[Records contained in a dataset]
──────────

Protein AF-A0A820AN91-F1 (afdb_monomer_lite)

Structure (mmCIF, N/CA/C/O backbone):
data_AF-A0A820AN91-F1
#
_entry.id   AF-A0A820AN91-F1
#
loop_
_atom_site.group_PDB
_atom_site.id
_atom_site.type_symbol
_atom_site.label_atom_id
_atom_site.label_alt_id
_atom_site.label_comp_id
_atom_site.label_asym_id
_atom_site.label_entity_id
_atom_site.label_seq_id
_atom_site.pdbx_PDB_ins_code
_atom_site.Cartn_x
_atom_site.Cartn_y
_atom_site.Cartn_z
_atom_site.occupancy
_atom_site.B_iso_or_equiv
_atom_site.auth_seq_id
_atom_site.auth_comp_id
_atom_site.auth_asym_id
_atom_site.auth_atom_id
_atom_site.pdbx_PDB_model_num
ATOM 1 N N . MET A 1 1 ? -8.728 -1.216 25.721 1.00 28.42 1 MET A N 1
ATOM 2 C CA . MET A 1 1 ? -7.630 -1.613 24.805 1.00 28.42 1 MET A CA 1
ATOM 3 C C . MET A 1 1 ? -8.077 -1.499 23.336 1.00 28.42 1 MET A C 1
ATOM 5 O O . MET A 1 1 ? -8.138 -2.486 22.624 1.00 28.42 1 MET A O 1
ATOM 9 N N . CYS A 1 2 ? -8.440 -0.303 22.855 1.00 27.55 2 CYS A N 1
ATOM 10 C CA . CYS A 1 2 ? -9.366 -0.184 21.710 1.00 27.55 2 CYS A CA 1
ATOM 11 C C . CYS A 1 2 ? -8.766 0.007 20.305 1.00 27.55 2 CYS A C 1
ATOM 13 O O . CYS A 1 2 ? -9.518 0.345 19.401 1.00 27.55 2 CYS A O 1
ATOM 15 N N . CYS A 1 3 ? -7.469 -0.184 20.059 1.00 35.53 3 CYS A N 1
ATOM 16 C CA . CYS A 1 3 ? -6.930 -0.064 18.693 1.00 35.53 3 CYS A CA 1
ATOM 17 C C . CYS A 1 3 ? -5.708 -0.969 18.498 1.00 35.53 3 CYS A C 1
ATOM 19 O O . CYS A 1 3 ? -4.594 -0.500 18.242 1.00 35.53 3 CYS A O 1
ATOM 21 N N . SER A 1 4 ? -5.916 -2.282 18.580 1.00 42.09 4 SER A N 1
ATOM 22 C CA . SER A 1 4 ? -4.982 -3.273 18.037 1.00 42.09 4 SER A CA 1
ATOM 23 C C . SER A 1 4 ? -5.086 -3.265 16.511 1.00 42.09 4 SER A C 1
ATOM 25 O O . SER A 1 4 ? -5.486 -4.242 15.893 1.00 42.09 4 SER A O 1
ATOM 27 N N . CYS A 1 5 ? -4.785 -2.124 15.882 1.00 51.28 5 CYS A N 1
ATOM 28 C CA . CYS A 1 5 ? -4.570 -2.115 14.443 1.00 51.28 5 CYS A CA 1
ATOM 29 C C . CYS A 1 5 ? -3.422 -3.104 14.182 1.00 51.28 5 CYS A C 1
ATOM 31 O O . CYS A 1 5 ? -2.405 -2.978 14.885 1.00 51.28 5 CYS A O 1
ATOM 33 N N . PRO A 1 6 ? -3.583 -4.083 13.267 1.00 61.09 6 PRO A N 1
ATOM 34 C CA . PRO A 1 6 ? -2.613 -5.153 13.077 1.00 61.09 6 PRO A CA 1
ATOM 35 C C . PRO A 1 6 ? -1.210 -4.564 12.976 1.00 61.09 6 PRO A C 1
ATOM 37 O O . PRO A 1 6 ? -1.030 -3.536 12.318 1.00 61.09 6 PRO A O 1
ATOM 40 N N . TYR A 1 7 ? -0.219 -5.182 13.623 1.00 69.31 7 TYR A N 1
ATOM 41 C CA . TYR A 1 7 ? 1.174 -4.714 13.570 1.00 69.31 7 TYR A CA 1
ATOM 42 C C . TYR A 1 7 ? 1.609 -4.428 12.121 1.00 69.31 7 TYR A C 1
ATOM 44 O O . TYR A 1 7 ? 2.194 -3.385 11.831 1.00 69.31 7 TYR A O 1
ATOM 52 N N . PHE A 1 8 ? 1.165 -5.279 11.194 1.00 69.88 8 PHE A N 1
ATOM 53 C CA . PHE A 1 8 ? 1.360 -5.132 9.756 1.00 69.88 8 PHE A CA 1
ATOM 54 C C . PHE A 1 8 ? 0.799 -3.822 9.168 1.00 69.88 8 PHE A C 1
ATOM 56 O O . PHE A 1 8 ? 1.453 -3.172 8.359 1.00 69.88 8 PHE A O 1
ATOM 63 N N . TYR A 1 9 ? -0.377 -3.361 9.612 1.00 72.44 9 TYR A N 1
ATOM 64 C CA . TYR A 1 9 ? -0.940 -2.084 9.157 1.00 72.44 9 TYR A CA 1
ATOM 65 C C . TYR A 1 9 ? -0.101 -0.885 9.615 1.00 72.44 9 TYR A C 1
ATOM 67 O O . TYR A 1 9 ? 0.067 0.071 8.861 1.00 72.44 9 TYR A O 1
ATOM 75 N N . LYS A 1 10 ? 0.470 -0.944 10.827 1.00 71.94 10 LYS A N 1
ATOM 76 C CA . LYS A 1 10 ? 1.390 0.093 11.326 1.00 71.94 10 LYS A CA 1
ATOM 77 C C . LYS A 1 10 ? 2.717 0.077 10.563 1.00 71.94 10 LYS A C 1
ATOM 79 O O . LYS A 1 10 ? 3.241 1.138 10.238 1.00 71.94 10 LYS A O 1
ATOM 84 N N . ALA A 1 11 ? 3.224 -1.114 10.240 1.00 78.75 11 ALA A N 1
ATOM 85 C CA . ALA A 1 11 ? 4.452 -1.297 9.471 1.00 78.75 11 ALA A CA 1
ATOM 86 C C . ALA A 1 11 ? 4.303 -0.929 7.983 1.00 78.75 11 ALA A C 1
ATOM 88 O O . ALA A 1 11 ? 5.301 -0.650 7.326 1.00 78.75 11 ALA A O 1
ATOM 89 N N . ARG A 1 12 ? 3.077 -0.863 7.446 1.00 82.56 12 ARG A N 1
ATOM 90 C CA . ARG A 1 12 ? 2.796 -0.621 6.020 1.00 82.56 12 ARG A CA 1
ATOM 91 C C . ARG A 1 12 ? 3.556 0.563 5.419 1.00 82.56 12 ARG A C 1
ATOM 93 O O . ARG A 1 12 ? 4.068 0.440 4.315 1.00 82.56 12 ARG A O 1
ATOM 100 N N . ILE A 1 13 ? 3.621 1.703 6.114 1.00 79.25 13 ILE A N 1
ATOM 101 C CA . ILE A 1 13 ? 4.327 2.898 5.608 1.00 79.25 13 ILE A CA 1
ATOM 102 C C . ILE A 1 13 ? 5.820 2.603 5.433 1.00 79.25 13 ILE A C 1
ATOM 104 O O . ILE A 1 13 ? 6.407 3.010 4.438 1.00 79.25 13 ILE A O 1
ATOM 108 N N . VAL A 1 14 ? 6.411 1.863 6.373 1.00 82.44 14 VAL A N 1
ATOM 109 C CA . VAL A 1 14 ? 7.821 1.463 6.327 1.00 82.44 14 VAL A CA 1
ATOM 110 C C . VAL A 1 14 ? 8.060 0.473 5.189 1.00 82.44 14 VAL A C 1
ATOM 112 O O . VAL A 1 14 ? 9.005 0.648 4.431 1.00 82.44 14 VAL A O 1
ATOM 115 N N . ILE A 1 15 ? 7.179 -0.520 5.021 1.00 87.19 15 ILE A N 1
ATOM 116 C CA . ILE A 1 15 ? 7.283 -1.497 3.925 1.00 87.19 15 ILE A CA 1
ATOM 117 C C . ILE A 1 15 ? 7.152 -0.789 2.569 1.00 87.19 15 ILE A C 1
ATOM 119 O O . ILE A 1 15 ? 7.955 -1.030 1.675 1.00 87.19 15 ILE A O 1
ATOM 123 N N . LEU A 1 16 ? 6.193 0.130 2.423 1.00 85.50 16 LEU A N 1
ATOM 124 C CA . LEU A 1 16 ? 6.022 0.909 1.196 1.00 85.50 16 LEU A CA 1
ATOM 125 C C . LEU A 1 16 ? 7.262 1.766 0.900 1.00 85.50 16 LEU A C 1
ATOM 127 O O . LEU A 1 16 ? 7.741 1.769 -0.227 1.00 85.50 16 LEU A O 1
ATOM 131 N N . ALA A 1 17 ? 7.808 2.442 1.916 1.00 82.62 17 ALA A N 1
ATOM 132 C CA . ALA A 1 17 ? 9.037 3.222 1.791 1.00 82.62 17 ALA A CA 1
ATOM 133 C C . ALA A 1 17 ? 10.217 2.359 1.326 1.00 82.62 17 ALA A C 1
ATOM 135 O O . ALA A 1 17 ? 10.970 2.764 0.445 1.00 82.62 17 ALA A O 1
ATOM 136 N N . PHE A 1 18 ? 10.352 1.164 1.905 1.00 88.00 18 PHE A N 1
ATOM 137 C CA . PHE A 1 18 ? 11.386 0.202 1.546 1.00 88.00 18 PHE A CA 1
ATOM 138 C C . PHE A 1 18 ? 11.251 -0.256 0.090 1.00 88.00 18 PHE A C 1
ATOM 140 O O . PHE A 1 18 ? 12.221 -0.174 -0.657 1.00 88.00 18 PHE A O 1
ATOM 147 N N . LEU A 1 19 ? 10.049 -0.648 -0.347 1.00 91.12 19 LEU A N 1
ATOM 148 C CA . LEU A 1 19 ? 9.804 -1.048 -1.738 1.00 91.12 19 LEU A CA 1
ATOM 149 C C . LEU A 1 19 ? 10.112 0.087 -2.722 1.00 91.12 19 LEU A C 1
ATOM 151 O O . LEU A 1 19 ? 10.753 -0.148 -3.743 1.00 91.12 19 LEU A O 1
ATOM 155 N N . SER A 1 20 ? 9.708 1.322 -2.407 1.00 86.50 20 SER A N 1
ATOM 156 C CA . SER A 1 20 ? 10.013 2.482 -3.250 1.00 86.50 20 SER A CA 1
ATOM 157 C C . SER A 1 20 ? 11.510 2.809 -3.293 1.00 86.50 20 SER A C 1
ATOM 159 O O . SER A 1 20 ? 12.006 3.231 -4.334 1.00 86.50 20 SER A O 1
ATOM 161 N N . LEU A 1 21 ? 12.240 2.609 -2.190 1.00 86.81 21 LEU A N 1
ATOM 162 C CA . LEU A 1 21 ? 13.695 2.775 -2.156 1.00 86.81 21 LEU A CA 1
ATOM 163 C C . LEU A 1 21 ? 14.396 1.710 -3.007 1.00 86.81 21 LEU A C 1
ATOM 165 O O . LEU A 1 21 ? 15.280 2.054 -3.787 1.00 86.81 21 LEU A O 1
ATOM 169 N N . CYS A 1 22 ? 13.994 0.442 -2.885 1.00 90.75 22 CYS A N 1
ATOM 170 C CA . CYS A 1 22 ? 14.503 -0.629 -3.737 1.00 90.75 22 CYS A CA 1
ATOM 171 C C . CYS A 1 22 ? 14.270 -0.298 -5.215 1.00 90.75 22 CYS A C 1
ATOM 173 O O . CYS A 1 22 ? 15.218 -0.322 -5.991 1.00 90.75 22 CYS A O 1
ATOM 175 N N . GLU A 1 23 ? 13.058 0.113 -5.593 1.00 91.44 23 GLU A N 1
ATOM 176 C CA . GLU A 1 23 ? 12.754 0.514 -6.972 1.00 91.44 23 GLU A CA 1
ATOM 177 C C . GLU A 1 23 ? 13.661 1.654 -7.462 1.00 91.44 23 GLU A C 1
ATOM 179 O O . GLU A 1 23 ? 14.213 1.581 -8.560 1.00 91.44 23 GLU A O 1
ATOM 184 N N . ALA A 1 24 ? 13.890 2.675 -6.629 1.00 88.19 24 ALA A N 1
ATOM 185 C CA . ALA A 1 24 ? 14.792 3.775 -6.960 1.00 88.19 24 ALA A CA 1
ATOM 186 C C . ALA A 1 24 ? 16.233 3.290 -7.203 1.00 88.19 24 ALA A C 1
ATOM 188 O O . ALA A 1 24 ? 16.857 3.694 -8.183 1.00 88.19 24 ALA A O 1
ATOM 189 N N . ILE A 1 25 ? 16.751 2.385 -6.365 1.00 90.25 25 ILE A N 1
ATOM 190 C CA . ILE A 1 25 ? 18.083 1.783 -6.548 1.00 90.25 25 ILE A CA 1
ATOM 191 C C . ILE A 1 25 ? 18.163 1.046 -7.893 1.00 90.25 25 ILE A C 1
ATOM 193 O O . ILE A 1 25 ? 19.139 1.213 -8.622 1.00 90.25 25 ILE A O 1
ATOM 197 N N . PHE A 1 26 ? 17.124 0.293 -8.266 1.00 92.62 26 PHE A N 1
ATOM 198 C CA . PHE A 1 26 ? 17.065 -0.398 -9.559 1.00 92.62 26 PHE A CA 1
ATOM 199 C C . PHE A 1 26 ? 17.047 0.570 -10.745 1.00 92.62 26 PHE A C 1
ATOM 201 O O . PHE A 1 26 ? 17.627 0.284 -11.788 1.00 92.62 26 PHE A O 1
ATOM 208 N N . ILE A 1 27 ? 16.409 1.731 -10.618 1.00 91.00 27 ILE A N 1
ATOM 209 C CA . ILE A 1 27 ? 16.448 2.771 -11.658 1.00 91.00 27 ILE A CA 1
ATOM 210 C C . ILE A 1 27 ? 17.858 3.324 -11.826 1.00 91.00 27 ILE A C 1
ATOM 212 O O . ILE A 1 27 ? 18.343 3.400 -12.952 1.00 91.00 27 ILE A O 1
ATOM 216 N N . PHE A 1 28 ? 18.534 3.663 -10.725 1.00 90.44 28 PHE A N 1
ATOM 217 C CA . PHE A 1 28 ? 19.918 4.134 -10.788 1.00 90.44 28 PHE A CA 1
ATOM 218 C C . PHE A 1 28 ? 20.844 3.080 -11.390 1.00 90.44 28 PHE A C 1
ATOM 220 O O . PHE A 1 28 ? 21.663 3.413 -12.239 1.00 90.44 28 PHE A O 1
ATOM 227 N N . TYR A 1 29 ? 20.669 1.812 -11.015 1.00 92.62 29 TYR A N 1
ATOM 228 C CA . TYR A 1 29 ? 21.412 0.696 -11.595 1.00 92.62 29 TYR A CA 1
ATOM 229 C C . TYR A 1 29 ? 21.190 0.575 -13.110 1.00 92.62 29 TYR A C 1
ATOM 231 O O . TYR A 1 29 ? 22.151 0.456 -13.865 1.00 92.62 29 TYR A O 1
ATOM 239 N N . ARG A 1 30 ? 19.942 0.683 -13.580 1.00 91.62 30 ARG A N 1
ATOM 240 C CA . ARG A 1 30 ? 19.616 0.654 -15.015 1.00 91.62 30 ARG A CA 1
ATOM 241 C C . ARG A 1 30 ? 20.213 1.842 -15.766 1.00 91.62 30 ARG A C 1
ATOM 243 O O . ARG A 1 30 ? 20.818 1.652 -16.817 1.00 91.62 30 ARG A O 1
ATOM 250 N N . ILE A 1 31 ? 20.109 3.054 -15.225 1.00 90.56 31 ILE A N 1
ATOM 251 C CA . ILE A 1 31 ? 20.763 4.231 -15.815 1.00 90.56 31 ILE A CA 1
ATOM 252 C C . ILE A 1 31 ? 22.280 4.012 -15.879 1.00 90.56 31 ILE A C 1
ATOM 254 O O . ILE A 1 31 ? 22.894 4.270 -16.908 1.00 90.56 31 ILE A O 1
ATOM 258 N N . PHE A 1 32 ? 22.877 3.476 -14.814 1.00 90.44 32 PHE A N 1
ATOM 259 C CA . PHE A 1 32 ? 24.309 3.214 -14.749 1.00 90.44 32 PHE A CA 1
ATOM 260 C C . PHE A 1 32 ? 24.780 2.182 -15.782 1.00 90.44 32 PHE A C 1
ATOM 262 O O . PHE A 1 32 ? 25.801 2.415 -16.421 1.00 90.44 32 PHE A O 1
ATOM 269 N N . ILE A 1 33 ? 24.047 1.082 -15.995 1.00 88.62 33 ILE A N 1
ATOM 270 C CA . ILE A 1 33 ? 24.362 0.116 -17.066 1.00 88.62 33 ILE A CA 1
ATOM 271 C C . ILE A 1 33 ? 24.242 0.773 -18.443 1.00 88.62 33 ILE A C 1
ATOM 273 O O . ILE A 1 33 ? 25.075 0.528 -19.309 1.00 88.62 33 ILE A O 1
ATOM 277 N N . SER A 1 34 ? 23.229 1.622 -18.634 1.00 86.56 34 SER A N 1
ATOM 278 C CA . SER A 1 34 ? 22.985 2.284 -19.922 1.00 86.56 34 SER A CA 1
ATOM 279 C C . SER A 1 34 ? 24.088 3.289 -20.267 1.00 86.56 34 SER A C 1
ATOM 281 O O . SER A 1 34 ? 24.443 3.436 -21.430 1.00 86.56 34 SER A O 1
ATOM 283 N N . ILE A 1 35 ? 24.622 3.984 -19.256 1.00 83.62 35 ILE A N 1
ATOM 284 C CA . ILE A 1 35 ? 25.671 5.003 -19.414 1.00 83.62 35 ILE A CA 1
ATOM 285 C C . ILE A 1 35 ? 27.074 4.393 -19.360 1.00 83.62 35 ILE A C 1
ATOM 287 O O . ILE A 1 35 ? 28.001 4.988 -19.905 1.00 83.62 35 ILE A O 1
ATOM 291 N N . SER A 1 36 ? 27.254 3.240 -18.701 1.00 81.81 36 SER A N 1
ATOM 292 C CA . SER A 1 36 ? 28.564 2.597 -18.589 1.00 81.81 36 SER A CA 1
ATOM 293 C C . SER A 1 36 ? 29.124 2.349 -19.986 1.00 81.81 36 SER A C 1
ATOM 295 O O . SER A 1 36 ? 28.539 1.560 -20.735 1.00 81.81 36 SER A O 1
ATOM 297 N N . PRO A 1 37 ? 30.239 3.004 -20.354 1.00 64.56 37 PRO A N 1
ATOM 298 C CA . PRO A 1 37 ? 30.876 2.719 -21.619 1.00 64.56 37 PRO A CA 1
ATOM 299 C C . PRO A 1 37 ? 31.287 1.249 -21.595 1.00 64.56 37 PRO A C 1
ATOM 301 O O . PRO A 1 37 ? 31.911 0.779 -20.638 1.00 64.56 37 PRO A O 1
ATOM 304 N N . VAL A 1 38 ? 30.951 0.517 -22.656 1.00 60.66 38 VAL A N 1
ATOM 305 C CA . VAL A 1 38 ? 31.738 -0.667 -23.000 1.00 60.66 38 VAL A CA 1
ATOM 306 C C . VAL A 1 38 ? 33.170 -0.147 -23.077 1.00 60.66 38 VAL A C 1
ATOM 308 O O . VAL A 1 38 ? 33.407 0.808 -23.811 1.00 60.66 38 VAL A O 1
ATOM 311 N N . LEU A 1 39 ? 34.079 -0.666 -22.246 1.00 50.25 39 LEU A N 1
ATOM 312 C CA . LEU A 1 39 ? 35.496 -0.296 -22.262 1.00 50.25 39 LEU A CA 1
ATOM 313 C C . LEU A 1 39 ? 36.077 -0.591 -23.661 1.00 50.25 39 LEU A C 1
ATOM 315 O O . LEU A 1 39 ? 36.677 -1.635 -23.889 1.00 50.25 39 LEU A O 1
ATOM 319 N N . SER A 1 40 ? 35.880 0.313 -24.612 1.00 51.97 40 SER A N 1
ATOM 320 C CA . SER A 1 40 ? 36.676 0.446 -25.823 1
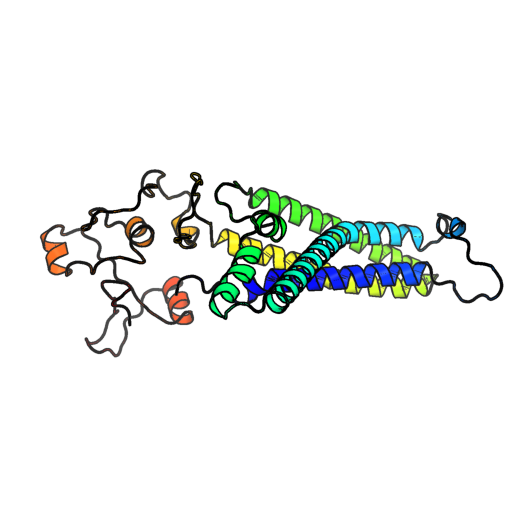.00 51.97 40 SER A CA 1
ATOM 321 C C . SER A 1 40 ? 37.476 1.729 -25.650 1.00 51.97 40 SER A C 1
ATOM 323 O O . SER A 1 40 ? 36.912 2.790 -25.390 1.00 51.97 40 SER A O 1
ATOM 325 N N . SER A 1 41 ? 38.790 1.594 -25.693 1.00 51.12 41 SER A N 1
ATOM 326 C CA . SER A 1 41 ? 39.770 2.332 -24.900 1.00 51.12 41 SER A CA 1
ATOM 327 C C . SER A 1 41 ? 40.007 3.814 -25.204 1.00 51.12 41 SER A C 1
ATOM 329 O O . SER A 1 41 ? 40.789 4.399 -24.465 1.00 51.12 41 SER A O 1
ATOM 331 N N . ASP A 1 42 ? 39.387 4.455 -26.202 1.00 59.94 42 ASP A N 1
ATOM 332 C CA . ASP A 1 42 ? 40.036 5.646 -26.792 1.00 59.94 42 ASP A CA 1
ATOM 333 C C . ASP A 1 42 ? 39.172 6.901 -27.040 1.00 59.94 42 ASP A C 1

──────────

— PROBLEM TO WORK ON —
Beginning with the line above that contains "ATOM 297 N N" and finishing with the line that contains "ATOM 331 N N", print those lines exactly and only. Skip all pictures.

— SOLUTION —
ATOM 297 N N . PRO A 1 37 ? 30.239 3.004 -20.354 1.00 64.56 37 PRO A N 1
ATOM 298 C CA . PRO A 1 37 ? 30.876 2.719 -21.619 1.00 64.56 37 PRO A CA 1
ATOM 299 C C . PRO A 1 37 ? 31.287 1.249 -21.595 1.00 64.56 37 PRO A C 1
ATOM 301 O O . PRO A 1 37 ? 31.911 0.779 -20.638 1.00 64.56 37 PRO A O 1
ATOM 304 N N . VAL A 1 38 ? 30.951 0.517 -22.656 1.00 60.66 38 VAL A N 1
ATOM 305 C CA . VAL A 1 38 ? 31.738 -0.667 -23.000 1.00 60.66 38 VAL A CA 1
ATOM 306 C C . VAL A 1 38 ? 33.170 -0.147 -23.077 1.00 60.66 38 VAL A C 1
ATOM 308 O O . VAL A 1 38 ? 33.407 0.808 -23.811 1.00 60.66 38 VAL A O 1
ATOM 311 N N . LEU A 1 39 ? 34.079 -0.666 -22.246 1.00 50.25 39 LEU A N 1
ATOM 312 C CA . LEU A 1 39 ? 35.496 -0.296 -22.262 1.00 50.25 39 LEU A CA 1
ATOM 313 C C . LEU A 1 39 ? 36.077 -0.591 -23.661 1.00 50.25 39 LEU A C 1
ATOM 315 O O . LEU A 1 39 ? 36.677 -1.635 -23.889 1.00 50.25 39 LEU A O 1
ATOM 319 N N . SER A 1 40 ? 35.880 0.313 -24.612 1.00 51.97 40 SER A N 1
ATOM 320 C CA . SER A 1 40 ? 36.676 0.446 -25.823 1
.00 51.97 40 SER A CA 1
ATOM 321 C C . SER A 1 40 ? 37.476 1.729 -25.650 1.00 51.97 40 SER A C 1
ATOM 323 O O . SER A 1 40 ? 36.912 2.790 -25.390 1.00 51.97 40 SER A O 1
ATOM 325 N N . SER A 1 41 ? 38.790 1.594 -25.693 1.00 51.12 41 SER A N 1
ATOM 326 C CA . SER A 1 41 ? 39.770 2.332 -24.900 1.00 51.12 41 SER A CA 1
ATOM 327 C C . SER A 1 41 ? 40.007 3.814 -25.204 1.00 51.12 41 SER A C 1
ATOM 329 O O . SER A 1 41 ? 40.789 4.399 -24.465 1.00 51.12 41 SER A O 1
ATOM 331 N N . ASP A 1 42 ? 39.387 4.455 -26.202 1.00 59.94 42 ASP A N 1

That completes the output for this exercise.